◆ **INPUT DATA**:
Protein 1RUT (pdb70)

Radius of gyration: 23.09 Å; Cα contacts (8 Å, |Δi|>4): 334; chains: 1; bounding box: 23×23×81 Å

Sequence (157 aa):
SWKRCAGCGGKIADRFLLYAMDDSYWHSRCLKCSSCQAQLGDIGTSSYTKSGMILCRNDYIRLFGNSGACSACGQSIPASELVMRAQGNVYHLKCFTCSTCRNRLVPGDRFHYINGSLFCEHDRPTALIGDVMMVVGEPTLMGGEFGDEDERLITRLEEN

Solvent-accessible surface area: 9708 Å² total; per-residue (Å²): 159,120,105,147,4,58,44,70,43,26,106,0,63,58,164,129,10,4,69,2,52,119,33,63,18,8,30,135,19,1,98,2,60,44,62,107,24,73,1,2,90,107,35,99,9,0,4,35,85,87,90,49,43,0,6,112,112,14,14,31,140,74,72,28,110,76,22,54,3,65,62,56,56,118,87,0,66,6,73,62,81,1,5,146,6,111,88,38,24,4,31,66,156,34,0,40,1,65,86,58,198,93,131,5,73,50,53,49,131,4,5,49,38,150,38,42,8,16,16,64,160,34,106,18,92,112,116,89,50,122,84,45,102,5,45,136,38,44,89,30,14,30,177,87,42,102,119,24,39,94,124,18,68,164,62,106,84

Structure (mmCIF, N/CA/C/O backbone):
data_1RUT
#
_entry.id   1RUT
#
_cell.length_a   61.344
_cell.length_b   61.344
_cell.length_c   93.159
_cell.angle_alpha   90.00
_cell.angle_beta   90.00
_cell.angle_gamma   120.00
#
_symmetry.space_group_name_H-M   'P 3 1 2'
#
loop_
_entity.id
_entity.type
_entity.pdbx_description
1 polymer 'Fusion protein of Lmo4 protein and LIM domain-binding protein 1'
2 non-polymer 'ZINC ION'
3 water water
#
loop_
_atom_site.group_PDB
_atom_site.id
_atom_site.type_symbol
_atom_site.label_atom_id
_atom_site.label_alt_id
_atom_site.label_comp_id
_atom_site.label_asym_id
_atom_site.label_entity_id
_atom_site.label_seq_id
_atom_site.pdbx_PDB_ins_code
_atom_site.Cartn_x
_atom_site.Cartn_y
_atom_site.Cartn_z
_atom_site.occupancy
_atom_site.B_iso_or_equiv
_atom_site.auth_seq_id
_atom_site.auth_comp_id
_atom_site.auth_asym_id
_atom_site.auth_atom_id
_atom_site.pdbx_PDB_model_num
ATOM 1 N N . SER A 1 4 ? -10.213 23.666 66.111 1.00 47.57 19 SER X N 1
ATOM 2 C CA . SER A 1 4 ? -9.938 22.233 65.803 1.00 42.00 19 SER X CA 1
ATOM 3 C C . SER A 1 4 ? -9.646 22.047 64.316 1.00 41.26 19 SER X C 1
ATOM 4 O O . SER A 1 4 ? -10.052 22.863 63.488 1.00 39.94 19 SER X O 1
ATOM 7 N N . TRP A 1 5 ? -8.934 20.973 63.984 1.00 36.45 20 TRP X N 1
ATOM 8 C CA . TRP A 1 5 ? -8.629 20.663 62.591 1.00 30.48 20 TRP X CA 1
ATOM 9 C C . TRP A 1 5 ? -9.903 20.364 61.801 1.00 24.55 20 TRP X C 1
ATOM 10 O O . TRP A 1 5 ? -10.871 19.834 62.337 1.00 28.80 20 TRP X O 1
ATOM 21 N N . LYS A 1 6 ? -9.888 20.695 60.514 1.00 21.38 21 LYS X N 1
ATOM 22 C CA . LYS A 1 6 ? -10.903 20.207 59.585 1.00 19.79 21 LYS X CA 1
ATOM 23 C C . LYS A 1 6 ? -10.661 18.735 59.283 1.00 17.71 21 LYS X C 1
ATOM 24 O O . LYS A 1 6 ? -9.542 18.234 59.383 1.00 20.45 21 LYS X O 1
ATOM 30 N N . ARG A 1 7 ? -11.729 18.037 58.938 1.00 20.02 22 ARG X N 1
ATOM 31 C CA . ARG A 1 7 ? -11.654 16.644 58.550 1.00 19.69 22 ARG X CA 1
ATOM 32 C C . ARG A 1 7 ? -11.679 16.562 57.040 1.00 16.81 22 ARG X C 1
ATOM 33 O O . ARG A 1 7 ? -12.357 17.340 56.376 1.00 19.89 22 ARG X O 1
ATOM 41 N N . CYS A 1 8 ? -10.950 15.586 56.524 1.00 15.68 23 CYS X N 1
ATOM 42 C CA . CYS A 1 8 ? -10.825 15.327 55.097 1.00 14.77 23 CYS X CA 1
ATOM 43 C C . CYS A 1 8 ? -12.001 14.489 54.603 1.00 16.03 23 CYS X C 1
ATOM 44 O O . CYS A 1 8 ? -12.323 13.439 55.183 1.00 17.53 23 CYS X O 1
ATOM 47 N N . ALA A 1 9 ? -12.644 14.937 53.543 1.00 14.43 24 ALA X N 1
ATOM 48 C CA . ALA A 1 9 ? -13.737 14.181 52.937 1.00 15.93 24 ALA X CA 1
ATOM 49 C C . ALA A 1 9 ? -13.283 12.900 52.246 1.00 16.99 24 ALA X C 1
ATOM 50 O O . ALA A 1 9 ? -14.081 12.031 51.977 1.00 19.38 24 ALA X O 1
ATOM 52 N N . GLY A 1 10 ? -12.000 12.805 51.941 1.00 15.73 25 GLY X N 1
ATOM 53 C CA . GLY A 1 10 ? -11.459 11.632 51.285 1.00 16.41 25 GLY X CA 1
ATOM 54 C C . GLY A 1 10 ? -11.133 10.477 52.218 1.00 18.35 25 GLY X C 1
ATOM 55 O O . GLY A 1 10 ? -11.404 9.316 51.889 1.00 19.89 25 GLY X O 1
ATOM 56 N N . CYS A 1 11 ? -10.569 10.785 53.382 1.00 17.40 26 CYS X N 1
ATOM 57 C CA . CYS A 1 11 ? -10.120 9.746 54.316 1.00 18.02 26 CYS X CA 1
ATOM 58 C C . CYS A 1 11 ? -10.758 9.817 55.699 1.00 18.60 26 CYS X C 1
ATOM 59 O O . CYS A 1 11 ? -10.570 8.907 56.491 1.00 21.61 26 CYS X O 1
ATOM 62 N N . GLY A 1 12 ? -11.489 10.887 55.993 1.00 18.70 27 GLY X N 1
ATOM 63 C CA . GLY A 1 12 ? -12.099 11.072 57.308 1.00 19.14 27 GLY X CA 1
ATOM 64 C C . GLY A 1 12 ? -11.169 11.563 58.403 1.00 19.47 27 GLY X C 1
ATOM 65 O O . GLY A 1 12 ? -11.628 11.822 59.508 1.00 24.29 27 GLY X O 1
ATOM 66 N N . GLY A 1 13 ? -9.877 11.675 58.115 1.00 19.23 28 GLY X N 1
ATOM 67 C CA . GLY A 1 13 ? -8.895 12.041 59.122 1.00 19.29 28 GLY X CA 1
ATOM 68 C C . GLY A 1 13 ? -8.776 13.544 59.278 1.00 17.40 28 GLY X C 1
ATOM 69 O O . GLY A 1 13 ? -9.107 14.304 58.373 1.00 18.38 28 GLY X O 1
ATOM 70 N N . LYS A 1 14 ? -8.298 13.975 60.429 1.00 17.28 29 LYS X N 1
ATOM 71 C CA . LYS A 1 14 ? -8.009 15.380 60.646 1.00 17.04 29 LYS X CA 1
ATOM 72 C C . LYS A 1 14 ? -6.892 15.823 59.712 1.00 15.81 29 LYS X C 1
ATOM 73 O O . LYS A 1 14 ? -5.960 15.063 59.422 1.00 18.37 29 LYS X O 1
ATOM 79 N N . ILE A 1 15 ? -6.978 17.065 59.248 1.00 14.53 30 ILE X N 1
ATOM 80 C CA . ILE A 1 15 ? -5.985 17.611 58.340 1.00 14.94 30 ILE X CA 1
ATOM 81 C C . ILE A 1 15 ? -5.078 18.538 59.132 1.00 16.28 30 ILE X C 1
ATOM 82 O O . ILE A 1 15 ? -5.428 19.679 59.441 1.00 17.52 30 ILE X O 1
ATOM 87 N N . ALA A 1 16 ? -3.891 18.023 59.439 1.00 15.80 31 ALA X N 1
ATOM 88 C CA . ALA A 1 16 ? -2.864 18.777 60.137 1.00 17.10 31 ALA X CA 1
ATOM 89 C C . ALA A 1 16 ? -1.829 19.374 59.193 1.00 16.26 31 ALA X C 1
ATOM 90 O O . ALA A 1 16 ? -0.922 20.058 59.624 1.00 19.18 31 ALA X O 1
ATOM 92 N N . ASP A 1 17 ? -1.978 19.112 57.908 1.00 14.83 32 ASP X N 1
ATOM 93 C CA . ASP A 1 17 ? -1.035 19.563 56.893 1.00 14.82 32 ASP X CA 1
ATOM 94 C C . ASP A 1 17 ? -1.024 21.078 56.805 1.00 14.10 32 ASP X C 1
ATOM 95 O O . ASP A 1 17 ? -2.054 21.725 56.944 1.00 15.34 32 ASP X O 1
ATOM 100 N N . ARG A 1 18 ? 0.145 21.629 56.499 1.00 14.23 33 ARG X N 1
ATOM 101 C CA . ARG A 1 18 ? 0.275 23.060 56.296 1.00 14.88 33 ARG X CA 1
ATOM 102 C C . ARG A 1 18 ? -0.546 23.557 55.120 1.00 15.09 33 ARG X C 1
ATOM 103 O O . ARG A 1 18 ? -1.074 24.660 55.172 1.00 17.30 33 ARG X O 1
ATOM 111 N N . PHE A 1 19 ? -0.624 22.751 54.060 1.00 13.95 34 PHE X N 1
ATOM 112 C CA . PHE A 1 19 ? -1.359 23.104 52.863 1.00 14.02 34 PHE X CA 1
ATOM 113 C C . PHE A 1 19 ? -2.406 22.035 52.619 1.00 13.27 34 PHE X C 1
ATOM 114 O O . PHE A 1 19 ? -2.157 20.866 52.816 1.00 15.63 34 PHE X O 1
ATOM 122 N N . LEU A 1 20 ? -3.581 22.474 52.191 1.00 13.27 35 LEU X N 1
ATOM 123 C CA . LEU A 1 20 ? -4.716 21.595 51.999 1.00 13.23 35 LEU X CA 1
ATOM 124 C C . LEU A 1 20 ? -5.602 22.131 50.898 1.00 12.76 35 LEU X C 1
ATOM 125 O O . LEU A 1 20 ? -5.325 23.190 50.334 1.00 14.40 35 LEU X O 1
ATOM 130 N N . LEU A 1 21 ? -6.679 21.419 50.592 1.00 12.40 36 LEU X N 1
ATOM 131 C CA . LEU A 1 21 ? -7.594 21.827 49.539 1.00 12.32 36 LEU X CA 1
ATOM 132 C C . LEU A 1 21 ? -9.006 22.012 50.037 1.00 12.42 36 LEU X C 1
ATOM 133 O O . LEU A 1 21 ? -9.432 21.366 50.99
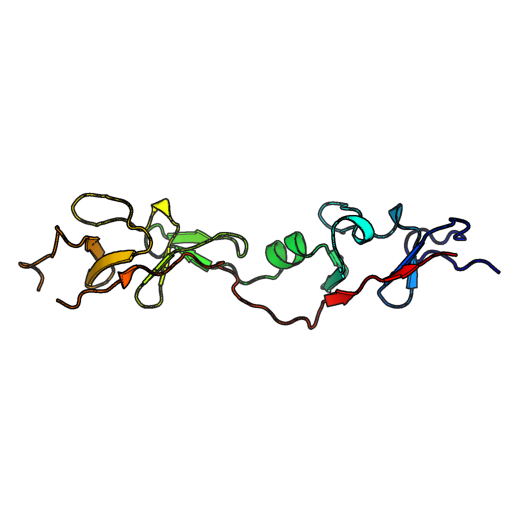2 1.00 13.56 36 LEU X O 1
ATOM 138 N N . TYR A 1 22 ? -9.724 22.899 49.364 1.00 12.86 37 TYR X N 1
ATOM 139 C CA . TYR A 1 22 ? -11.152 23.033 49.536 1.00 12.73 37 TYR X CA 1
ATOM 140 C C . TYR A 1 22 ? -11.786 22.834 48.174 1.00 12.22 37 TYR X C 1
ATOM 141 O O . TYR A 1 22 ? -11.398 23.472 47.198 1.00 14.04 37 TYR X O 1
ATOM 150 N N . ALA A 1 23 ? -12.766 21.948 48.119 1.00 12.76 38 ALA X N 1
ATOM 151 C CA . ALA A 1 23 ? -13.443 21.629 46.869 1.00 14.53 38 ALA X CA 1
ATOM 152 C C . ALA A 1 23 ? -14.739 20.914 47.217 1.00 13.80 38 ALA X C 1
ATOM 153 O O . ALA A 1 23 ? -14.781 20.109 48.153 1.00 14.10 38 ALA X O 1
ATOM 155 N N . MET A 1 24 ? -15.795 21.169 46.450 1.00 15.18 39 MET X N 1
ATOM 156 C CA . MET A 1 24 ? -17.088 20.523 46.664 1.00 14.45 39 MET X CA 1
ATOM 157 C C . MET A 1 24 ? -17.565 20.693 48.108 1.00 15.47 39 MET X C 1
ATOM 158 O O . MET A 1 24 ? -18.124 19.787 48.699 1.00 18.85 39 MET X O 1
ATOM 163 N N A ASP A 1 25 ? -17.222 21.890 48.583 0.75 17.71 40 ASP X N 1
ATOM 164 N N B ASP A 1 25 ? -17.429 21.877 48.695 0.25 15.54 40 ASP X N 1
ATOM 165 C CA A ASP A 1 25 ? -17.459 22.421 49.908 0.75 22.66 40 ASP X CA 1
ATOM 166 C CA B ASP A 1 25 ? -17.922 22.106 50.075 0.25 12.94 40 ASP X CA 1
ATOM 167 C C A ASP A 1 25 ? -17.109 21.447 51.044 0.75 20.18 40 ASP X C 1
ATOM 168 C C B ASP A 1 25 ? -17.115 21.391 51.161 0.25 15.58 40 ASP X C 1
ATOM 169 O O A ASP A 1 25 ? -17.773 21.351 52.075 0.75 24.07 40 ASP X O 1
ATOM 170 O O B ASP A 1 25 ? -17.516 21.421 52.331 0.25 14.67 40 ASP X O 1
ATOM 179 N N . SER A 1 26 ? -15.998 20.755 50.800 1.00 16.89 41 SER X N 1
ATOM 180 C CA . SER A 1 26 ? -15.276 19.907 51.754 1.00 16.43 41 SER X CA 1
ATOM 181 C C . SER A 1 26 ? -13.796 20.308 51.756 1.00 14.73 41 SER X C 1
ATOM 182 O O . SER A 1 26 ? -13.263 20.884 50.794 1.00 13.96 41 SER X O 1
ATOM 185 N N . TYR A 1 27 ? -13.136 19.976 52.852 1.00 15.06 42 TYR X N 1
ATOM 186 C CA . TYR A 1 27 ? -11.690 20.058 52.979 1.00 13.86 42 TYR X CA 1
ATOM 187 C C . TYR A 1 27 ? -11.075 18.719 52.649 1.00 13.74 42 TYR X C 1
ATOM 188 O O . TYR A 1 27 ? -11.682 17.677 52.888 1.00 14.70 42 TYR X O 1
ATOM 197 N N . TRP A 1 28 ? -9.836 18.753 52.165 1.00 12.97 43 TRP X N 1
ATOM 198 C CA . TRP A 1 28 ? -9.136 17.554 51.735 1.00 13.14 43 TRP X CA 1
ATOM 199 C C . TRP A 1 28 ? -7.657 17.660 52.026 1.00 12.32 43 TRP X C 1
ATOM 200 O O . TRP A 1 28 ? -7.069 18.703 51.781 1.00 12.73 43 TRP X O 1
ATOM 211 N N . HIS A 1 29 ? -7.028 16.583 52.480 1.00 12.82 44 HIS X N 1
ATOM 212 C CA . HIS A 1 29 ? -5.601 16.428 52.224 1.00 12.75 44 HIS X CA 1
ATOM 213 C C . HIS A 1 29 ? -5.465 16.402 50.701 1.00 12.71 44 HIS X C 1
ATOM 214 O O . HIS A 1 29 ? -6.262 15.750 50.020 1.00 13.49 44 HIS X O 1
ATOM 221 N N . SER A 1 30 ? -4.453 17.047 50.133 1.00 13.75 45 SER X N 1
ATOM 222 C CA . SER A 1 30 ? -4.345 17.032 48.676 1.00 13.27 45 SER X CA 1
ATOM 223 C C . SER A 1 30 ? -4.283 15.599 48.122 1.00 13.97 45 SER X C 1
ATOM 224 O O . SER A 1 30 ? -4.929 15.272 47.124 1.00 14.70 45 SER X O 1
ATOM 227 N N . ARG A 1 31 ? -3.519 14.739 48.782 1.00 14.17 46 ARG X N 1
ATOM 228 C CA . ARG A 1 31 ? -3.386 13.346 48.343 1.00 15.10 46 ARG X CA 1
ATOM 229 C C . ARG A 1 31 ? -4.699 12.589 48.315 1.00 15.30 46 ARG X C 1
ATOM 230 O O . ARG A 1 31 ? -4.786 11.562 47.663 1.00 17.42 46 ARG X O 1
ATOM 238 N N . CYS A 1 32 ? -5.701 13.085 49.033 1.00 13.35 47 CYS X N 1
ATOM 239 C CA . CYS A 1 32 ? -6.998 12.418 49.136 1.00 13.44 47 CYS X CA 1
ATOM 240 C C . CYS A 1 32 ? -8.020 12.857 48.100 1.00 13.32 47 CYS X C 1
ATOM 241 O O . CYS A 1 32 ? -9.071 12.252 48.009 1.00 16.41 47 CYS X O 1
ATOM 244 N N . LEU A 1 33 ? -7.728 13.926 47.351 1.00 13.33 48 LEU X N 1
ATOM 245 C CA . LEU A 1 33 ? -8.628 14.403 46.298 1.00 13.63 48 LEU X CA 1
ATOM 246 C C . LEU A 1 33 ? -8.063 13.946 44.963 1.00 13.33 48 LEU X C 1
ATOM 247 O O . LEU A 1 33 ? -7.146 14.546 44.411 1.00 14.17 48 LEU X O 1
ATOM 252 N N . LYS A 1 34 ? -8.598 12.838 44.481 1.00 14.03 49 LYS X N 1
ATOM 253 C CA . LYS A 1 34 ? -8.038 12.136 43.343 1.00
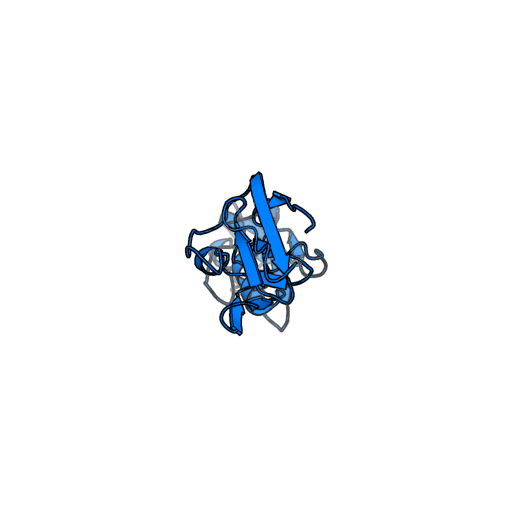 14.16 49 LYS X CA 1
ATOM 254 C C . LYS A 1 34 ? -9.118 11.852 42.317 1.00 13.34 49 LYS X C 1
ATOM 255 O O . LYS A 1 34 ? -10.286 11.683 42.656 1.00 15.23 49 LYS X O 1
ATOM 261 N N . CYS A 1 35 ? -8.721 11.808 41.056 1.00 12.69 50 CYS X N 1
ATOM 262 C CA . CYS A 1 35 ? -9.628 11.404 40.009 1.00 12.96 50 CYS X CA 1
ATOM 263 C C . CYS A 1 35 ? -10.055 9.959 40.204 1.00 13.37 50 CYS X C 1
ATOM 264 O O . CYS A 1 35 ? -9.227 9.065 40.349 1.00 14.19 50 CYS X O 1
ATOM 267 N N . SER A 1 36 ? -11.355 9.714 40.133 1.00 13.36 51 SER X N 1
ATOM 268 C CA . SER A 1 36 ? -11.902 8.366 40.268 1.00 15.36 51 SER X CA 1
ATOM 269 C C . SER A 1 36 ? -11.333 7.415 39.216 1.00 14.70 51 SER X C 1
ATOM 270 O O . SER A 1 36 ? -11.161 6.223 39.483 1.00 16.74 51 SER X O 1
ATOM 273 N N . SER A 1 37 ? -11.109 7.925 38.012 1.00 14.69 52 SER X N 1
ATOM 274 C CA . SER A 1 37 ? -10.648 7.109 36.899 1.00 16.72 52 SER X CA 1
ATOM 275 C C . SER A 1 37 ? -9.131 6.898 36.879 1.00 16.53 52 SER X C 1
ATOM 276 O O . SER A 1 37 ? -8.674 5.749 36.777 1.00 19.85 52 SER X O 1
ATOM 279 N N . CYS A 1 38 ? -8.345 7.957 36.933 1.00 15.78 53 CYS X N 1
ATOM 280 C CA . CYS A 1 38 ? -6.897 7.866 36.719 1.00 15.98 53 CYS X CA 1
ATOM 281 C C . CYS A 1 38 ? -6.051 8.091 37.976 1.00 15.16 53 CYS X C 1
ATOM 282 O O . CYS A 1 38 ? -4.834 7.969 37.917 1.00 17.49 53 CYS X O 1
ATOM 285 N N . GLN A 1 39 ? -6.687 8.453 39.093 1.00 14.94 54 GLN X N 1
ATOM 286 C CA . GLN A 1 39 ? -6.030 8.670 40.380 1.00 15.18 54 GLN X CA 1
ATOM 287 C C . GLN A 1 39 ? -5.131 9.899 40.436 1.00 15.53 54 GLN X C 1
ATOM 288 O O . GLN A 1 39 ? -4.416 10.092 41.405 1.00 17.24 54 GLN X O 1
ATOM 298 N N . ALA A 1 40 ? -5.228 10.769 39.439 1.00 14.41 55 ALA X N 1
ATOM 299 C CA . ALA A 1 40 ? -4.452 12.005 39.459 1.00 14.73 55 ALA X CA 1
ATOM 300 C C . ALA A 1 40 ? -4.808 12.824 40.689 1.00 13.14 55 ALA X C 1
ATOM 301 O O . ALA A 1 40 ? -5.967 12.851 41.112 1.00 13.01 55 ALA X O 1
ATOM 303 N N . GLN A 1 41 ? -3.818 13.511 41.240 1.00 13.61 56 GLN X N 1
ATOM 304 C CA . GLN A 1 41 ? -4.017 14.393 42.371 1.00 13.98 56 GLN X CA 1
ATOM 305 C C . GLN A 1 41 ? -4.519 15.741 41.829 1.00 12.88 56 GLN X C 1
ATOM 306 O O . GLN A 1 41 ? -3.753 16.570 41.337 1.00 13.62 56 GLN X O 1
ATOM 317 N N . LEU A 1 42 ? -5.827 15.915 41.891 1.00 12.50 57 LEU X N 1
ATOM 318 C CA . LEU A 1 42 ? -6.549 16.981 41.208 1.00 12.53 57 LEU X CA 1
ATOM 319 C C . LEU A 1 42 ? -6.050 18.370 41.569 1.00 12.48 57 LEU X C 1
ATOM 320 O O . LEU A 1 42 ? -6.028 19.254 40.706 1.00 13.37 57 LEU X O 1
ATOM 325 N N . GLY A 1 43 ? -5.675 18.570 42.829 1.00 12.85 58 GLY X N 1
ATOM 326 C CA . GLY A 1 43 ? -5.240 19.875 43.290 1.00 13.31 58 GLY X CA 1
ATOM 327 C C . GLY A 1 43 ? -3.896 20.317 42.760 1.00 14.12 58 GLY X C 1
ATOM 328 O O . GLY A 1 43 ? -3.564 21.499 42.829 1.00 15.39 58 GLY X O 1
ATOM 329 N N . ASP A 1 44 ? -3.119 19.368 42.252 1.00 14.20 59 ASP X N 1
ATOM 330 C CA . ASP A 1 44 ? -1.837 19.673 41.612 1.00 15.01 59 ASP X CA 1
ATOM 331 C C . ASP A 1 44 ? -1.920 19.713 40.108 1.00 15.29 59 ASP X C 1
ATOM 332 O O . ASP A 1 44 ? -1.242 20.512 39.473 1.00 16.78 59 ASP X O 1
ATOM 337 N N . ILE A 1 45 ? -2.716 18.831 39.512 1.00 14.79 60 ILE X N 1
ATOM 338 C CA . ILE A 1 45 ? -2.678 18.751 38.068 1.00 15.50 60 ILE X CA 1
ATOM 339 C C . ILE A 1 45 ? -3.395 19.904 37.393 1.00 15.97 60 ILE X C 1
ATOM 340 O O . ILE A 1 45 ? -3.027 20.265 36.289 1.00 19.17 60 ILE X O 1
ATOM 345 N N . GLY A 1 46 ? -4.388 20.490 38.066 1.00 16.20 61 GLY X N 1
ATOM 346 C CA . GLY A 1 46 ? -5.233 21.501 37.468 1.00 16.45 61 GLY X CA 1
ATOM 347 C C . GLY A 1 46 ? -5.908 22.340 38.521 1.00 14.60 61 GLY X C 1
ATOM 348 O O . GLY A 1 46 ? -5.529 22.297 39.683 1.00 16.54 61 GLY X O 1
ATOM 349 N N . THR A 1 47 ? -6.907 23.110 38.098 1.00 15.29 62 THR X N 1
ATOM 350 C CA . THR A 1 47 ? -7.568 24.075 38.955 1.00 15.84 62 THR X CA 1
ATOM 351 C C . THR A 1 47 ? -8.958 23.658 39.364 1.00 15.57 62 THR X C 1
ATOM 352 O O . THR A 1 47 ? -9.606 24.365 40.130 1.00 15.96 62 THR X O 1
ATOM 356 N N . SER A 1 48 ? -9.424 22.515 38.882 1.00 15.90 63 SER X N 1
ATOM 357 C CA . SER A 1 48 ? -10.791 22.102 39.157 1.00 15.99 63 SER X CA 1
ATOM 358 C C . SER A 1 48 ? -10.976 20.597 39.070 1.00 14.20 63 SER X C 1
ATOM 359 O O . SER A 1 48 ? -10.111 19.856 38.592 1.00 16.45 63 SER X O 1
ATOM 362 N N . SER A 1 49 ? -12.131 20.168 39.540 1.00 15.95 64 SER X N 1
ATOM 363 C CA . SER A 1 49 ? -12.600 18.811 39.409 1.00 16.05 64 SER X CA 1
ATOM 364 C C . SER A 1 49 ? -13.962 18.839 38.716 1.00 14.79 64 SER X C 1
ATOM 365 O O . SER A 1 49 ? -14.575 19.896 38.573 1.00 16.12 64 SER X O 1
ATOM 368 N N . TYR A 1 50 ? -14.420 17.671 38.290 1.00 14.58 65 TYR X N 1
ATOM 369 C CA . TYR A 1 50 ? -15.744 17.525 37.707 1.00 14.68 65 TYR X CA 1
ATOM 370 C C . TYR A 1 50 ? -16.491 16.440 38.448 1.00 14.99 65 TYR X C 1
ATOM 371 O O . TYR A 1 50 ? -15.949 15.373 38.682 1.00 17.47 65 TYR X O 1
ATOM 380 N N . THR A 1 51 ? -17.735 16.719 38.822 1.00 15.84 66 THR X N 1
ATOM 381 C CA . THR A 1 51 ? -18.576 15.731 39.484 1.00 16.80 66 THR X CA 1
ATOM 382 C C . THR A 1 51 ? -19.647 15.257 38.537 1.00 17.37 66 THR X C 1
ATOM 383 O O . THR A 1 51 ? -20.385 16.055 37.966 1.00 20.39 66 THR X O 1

◆ **PROBLEM**: For this task, write out exactly the lines of the entries above, starting at the line with "ATOM 93 C CA" and ending at the line with "ATOM 101 C CA", both included, and no others.

◆ **RESULT**:
ATOM 93 C CA . ASP A 1 17 ? -1.035 19.563 56.893 1.00 14.82 32 ASP X CA 1
ATOM 94 C C . ASP A 1 17 ? -1.024 21.078 56.805 1.00 14.10 32 ASP X C 1
ATOM 95 O O . ASP A 1 17 ? -2.054 21.725 56.944 1.00 15.34 32 ASP X O 1
ATOM 100 N N . ARG A 1 18 ? 0.145 21.629 56.499 1.00 14.23 33 ARG X N 1
ATOM 101 C CA . ARG A 1 18 ? 0.275 23.060 56.296 1.00 14.88 33 ARG X CA 1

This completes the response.